# [YOUR ASSIGNMENT]
In the entries below, find the line with "ATOM 37 C C" and the line with "ATOM 44 C CA . TYR A 1 6". Reproduce those two lines and every line between them exactly, and nothing more.

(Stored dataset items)
*-*-*

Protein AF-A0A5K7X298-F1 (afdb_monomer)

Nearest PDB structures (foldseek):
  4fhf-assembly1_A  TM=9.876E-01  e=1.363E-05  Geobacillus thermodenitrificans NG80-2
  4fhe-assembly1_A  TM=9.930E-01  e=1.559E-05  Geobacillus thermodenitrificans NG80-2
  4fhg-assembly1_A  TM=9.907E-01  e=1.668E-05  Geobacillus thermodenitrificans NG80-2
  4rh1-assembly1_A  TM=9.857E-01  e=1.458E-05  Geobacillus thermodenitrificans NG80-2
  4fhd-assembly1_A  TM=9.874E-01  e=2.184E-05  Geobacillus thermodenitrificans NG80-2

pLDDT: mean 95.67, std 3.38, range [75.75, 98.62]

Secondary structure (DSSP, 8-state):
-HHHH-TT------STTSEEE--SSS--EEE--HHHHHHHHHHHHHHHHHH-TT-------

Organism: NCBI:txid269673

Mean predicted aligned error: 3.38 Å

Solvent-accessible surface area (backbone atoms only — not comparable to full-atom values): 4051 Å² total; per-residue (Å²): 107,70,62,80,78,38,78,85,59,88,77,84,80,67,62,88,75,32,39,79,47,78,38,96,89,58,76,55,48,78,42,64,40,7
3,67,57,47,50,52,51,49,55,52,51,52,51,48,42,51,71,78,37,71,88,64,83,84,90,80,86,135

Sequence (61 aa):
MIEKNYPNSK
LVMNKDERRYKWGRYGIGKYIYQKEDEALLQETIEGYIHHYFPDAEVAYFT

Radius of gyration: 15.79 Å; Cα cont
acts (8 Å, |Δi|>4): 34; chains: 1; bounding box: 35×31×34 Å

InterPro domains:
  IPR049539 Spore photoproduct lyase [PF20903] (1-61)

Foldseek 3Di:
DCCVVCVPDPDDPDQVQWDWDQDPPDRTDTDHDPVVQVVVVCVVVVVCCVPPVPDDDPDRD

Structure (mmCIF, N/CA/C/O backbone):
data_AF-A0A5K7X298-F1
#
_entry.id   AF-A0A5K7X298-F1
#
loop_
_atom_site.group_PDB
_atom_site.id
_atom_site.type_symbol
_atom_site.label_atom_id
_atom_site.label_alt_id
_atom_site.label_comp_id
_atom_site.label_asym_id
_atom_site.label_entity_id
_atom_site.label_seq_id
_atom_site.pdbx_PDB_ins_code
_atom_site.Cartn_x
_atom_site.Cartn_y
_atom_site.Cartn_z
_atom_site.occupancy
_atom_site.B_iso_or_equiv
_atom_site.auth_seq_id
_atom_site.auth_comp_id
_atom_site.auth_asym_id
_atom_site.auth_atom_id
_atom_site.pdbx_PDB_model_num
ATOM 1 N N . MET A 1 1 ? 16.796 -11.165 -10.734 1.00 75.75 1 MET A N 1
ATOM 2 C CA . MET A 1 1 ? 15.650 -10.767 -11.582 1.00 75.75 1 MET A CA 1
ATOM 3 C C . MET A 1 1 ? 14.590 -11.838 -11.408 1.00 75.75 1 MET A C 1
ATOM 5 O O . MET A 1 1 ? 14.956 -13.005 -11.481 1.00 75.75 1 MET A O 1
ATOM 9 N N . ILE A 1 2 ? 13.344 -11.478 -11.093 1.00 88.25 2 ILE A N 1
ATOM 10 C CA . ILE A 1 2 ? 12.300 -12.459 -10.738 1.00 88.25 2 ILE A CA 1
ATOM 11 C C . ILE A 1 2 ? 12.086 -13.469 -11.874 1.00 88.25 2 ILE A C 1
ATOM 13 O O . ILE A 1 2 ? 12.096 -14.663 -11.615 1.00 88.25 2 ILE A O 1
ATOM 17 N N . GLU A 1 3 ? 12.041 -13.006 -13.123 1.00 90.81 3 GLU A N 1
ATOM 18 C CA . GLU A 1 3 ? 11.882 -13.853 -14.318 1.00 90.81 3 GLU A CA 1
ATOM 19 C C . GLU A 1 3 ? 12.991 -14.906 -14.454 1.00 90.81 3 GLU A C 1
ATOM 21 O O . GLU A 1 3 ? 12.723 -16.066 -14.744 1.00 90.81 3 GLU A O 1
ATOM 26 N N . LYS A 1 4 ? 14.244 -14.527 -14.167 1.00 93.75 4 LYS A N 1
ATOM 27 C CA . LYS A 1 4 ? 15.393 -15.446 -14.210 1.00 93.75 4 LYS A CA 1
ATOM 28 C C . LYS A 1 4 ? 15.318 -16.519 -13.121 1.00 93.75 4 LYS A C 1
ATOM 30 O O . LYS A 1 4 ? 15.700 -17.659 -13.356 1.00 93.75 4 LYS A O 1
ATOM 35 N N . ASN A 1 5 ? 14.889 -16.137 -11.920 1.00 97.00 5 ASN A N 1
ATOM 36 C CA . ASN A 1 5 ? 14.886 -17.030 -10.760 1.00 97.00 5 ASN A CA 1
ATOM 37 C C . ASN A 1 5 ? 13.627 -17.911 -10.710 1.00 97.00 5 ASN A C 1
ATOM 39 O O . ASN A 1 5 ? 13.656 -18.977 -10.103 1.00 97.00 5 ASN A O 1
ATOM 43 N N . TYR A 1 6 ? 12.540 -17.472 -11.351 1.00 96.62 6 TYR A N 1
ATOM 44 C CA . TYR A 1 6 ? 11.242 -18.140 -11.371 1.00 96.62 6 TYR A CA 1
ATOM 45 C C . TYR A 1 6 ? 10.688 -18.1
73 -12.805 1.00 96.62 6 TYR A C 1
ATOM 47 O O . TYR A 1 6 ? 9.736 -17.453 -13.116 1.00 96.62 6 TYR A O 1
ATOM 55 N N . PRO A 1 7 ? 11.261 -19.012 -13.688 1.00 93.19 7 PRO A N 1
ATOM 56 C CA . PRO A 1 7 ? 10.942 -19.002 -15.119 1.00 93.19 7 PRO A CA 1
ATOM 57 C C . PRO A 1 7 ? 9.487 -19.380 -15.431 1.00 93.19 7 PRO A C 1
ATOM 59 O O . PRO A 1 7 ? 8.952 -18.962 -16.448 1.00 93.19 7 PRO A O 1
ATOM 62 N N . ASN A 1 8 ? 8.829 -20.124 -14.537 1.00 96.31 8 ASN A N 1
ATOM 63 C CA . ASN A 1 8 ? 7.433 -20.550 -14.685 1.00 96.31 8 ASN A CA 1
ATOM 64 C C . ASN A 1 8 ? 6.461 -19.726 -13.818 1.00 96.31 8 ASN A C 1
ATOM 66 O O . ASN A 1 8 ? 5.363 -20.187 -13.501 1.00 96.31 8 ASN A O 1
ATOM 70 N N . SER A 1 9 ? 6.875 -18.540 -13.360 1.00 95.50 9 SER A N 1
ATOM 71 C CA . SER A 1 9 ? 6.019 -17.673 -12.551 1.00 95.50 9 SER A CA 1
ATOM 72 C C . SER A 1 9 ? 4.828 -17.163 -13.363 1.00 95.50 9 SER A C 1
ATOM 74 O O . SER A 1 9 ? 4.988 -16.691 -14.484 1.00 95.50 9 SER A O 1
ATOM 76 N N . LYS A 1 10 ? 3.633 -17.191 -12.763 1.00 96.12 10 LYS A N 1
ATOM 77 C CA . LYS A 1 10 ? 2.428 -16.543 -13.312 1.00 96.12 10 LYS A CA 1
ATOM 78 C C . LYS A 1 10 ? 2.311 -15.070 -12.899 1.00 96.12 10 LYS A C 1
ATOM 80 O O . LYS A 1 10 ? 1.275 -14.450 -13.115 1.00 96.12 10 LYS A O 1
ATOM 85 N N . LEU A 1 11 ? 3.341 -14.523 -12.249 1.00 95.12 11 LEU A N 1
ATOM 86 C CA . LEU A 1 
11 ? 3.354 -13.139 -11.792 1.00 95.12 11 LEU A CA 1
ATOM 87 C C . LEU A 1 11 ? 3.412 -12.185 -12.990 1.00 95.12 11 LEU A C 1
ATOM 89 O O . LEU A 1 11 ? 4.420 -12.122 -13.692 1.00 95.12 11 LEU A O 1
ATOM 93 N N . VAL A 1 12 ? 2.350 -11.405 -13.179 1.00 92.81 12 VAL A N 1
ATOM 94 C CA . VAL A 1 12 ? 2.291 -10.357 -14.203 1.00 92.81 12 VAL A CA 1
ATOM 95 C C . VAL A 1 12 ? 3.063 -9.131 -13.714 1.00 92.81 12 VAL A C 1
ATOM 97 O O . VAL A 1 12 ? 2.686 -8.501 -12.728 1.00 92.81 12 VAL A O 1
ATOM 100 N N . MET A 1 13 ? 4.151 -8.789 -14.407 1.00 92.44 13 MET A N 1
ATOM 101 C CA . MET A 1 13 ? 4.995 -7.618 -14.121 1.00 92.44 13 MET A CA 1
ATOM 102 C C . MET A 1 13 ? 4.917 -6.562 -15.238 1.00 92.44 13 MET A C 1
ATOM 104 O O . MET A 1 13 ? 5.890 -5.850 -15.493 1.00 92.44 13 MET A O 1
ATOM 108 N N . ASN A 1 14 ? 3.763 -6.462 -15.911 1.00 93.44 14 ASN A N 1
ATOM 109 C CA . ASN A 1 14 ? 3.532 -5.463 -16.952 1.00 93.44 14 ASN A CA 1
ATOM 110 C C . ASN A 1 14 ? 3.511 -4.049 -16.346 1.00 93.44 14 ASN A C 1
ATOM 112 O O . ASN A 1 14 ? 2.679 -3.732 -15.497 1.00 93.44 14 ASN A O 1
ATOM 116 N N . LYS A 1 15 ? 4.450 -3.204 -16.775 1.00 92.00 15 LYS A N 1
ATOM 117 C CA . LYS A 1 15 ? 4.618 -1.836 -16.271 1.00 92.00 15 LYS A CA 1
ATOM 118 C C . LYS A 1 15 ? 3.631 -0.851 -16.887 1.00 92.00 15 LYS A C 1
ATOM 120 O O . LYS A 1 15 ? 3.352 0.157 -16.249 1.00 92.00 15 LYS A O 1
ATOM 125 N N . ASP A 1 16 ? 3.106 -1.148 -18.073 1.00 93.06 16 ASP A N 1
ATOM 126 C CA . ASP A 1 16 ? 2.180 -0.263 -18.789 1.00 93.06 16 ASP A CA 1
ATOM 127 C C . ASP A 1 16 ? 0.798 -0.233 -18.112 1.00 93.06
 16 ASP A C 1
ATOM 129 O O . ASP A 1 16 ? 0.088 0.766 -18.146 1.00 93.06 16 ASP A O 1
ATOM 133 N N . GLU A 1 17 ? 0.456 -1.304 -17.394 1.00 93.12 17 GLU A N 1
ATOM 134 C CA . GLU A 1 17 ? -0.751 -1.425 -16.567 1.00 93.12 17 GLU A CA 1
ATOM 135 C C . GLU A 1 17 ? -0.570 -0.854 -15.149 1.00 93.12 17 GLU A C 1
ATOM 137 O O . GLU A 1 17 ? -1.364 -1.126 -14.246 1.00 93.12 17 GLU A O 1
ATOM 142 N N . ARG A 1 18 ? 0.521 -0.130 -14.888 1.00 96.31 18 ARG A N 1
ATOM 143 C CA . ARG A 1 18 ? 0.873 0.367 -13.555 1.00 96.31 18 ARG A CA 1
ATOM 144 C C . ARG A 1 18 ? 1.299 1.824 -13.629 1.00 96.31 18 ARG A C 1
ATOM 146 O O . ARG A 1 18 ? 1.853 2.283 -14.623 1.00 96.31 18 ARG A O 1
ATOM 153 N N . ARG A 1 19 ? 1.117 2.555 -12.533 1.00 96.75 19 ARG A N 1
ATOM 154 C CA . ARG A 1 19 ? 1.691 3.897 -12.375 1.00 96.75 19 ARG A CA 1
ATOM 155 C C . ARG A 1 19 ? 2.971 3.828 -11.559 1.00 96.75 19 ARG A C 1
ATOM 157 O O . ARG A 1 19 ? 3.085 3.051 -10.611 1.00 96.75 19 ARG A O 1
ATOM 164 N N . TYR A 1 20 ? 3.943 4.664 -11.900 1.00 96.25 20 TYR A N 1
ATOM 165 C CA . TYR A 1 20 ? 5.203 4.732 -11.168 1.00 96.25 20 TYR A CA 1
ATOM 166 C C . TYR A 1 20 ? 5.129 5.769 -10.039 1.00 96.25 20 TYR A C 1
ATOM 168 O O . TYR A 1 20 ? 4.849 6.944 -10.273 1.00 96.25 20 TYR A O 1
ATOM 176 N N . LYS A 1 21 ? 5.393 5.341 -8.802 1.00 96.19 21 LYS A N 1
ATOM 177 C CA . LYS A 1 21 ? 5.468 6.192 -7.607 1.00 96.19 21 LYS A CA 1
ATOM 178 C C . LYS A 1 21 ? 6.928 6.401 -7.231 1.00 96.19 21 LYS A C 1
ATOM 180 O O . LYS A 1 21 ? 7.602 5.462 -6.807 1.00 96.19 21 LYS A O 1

*-*-*

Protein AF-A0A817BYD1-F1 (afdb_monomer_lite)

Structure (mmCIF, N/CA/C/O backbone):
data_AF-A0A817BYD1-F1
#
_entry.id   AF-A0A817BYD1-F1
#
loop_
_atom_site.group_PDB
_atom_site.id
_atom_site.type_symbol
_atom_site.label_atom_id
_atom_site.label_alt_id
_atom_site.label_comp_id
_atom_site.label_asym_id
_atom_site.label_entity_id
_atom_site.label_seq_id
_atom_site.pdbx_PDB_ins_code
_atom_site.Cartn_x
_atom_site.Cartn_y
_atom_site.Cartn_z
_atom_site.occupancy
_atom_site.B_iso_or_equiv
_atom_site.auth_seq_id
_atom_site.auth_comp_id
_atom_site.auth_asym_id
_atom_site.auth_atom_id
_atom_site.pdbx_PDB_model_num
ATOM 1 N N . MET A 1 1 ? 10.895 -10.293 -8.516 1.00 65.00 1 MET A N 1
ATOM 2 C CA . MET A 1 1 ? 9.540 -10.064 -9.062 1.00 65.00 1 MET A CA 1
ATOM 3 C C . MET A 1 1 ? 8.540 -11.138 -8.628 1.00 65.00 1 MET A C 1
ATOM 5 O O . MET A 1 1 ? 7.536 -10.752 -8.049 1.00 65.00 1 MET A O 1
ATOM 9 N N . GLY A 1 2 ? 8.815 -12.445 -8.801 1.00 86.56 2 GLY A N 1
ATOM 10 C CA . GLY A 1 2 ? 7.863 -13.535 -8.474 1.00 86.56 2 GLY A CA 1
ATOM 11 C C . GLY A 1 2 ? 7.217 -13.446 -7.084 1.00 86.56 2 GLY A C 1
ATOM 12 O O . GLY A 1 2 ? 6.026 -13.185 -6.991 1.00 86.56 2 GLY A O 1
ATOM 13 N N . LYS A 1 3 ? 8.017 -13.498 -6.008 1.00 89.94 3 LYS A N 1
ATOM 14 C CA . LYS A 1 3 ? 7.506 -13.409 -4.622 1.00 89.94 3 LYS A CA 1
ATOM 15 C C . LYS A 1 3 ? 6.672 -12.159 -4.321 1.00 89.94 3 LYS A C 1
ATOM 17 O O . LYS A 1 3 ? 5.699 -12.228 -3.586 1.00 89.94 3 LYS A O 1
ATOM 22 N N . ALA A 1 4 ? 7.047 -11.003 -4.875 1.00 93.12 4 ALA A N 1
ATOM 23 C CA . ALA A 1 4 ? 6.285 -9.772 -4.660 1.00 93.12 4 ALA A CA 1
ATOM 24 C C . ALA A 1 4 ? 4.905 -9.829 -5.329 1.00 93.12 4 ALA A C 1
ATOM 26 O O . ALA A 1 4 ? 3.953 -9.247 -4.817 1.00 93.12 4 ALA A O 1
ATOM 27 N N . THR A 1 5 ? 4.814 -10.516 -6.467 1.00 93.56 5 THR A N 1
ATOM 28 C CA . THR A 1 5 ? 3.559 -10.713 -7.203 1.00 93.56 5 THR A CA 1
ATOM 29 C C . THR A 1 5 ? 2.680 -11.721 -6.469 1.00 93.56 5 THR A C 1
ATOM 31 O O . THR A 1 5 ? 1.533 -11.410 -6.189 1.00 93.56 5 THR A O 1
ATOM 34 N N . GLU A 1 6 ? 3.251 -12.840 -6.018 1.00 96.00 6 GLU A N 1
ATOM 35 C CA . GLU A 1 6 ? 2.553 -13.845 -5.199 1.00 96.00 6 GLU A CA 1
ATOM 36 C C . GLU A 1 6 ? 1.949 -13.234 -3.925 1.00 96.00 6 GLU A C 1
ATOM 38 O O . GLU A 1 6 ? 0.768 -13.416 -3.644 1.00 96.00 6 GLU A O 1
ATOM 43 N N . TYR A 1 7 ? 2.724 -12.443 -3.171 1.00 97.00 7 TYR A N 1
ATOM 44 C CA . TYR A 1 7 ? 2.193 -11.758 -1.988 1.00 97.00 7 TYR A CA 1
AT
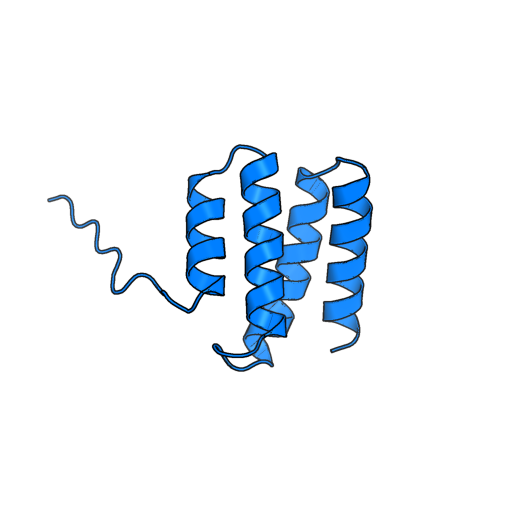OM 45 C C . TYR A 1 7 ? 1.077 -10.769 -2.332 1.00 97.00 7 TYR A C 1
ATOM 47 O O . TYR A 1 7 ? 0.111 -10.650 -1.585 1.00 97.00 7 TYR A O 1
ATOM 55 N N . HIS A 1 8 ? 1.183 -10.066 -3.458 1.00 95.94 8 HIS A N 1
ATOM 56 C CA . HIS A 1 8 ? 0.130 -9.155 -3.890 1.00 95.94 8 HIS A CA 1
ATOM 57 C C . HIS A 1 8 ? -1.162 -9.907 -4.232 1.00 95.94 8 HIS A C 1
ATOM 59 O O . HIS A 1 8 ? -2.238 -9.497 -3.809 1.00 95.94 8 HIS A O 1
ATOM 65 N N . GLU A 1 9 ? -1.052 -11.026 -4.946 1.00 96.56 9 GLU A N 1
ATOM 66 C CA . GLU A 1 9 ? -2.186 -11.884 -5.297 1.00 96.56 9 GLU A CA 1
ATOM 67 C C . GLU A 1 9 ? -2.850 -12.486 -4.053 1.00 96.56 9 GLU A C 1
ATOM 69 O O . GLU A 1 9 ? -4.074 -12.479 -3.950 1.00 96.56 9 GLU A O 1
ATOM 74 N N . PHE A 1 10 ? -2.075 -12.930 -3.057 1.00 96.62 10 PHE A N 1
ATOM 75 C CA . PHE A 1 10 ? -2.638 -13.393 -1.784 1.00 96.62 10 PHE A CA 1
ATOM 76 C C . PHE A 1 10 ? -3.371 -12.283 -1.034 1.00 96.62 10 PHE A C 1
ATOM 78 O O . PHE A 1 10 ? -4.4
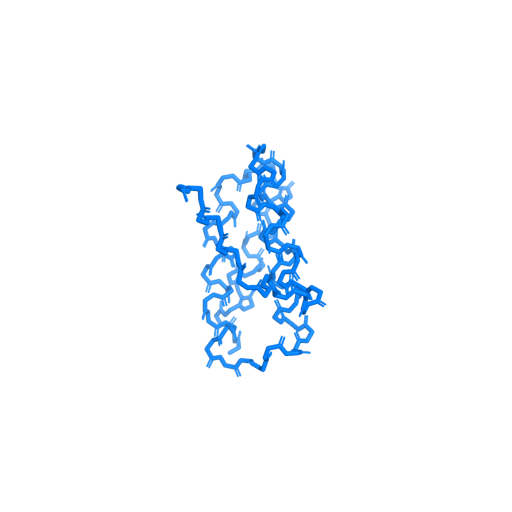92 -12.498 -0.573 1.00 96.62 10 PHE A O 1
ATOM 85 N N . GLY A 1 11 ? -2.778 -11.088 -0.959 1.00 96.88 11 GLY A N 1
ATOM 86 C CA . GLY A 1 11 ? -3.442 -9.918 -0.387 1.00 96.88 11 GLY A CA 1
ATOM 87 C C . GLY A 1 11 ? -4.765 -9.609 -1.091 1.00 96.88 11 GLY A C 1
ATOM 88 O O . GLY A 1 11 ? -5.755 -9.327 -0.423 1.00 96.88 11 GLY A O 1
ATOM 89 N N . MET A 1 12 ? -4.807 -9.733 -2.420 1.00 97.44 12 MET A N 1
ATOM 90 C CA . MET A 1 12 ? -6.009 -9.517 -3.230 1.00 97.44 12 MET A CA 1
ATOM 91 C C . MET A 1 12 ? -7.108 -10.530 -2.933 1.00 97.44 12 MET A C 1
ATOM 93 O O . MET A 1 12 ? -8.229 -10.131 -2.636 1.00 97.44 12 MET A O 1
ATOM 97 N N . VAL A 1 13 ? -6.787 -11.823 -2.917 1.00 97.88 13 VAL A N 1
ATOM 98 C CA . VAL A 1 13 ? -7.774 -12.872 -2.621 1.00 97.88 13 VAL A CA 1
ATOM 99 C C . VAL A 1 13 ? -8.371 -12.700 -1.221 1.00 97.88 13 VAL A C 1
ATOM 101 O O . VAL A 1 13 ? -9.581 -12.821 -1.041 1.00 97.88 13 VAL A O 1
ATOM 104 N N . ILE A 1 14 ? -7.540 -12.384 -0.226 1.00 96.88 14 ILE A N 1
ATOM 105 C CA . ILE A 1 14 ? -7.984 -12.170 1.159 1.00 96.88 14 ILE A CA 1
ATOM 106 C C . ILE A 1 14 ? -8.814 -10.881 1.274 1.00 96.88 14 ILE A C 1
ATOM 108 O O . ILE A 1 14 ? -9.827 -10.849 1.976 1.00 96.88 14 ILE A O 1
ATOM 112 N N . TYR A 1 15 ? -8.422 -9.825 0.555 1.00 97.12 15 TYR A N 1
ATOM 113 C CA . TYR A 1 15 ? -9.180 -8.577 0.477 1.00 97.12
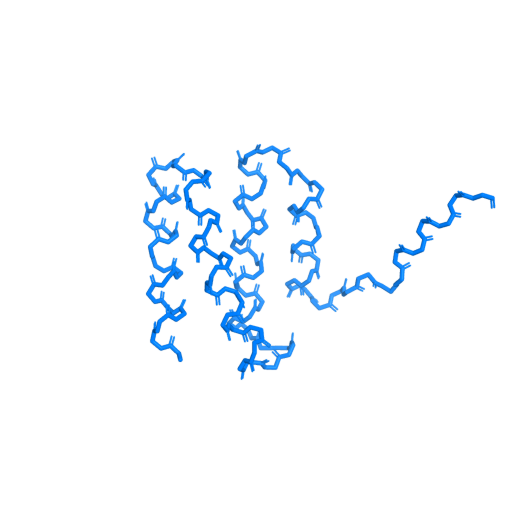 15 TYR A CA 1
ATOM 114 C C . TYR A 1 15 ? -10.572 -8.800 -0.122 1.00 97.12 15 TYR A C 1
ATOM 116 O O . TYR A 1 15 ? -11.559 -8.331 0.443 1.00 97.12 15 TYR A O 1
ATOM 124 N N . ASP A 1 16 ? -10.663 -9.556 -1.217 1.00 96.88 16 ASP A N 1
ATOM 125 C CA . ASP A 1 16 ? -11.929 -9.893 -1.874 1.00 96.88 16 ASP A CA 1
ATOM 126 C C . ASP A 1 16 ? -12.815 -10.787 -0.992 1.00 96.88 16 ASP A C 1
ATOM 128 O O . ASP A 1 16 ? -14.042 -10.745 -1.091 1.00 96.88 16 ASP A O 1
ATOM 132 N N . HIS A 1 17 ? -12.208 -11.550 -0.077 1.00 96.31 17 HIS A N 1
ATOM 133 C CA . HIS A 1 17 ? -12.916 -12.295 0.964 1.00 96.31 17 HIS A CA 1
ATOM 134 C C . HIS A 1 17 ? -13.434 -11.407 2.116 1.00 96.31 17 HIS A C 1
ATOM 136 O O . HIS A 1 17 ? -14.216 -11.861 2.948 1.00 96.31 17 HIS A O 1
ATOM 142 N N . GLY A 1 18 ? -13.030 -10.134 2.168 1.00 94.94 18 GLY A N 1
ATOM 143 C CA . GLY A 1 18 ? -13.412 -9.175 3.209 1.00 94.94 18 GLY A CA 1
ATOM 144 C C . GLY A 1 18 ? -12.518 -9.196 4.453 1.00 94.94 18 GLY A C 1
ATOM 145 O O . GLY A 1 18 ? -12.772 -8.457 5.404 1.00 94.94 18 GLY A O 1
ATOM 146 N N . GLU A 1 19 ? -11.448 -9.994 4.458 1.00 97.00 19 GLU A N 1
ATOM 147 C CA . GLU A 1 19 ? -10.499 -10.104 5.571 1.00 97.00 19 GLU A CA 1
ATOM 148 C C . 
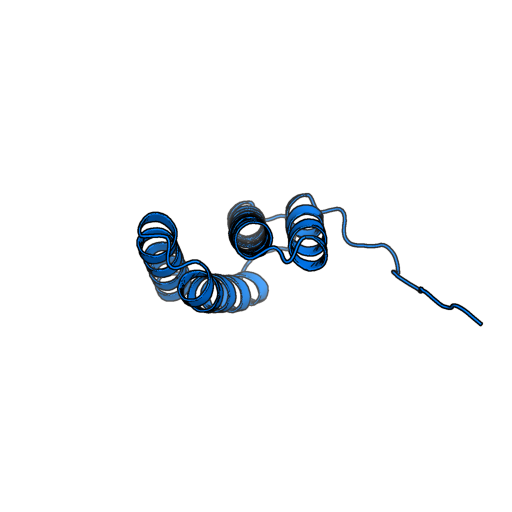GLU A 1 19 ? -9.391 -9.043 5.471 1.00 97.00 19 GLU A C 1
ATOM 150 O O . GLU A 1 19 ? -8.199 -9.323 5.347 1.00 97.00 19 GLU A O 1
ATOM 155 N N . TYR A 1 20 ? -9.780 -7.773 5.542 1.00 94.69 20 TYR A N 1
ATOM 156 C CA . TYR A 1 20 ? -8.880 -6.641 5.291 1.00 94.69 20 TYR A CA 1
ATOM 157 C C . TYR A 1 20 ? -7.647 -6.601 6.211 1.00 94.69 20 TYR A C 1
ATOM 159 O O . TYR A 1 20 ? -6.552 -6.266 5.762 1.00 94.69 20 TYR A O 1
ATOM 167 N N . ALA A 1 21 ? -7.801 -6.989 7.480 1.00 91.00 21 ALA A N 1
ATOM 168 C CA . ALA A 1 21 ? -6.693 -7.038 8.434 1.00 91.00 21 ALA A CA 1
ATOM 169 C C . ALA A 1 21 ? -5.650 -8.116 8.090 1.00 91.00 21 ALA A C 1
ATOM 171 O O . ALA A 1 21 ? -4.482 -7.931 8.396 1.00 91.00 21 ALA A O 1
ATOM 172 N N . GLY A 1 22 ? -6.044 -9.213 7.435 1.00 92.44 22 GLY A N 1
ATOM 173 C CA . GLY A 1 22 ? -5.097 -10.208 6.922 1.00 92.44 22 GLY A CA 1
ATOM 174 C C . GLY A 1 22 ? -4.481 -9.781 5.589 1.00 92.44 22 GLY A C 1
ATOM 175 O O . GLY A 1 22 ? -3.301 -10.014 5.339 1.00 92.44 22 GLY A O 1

*-*-*

# [OUTPUT BELOW]
ATOM 37 C C . ASN A 1 5 ? 13.627 -17.911 -10.710 1.00 97.00 5 ASN A C 1
ATOM 39 O O . ASN A 1 5 ? 13.656 -18.977 -10.103 1.00 97.00 5 ASN A O 1
ATOM 43 N N . TYR A 1 6 ? 12.540 -17.472 -11.351 1.00 96.62 6 TYR A N 1
ATOM 44 C CA . TYR A 1 6 ? 11.242 -18.140 -11.371 1.00 96.62 6 TYR A CA 1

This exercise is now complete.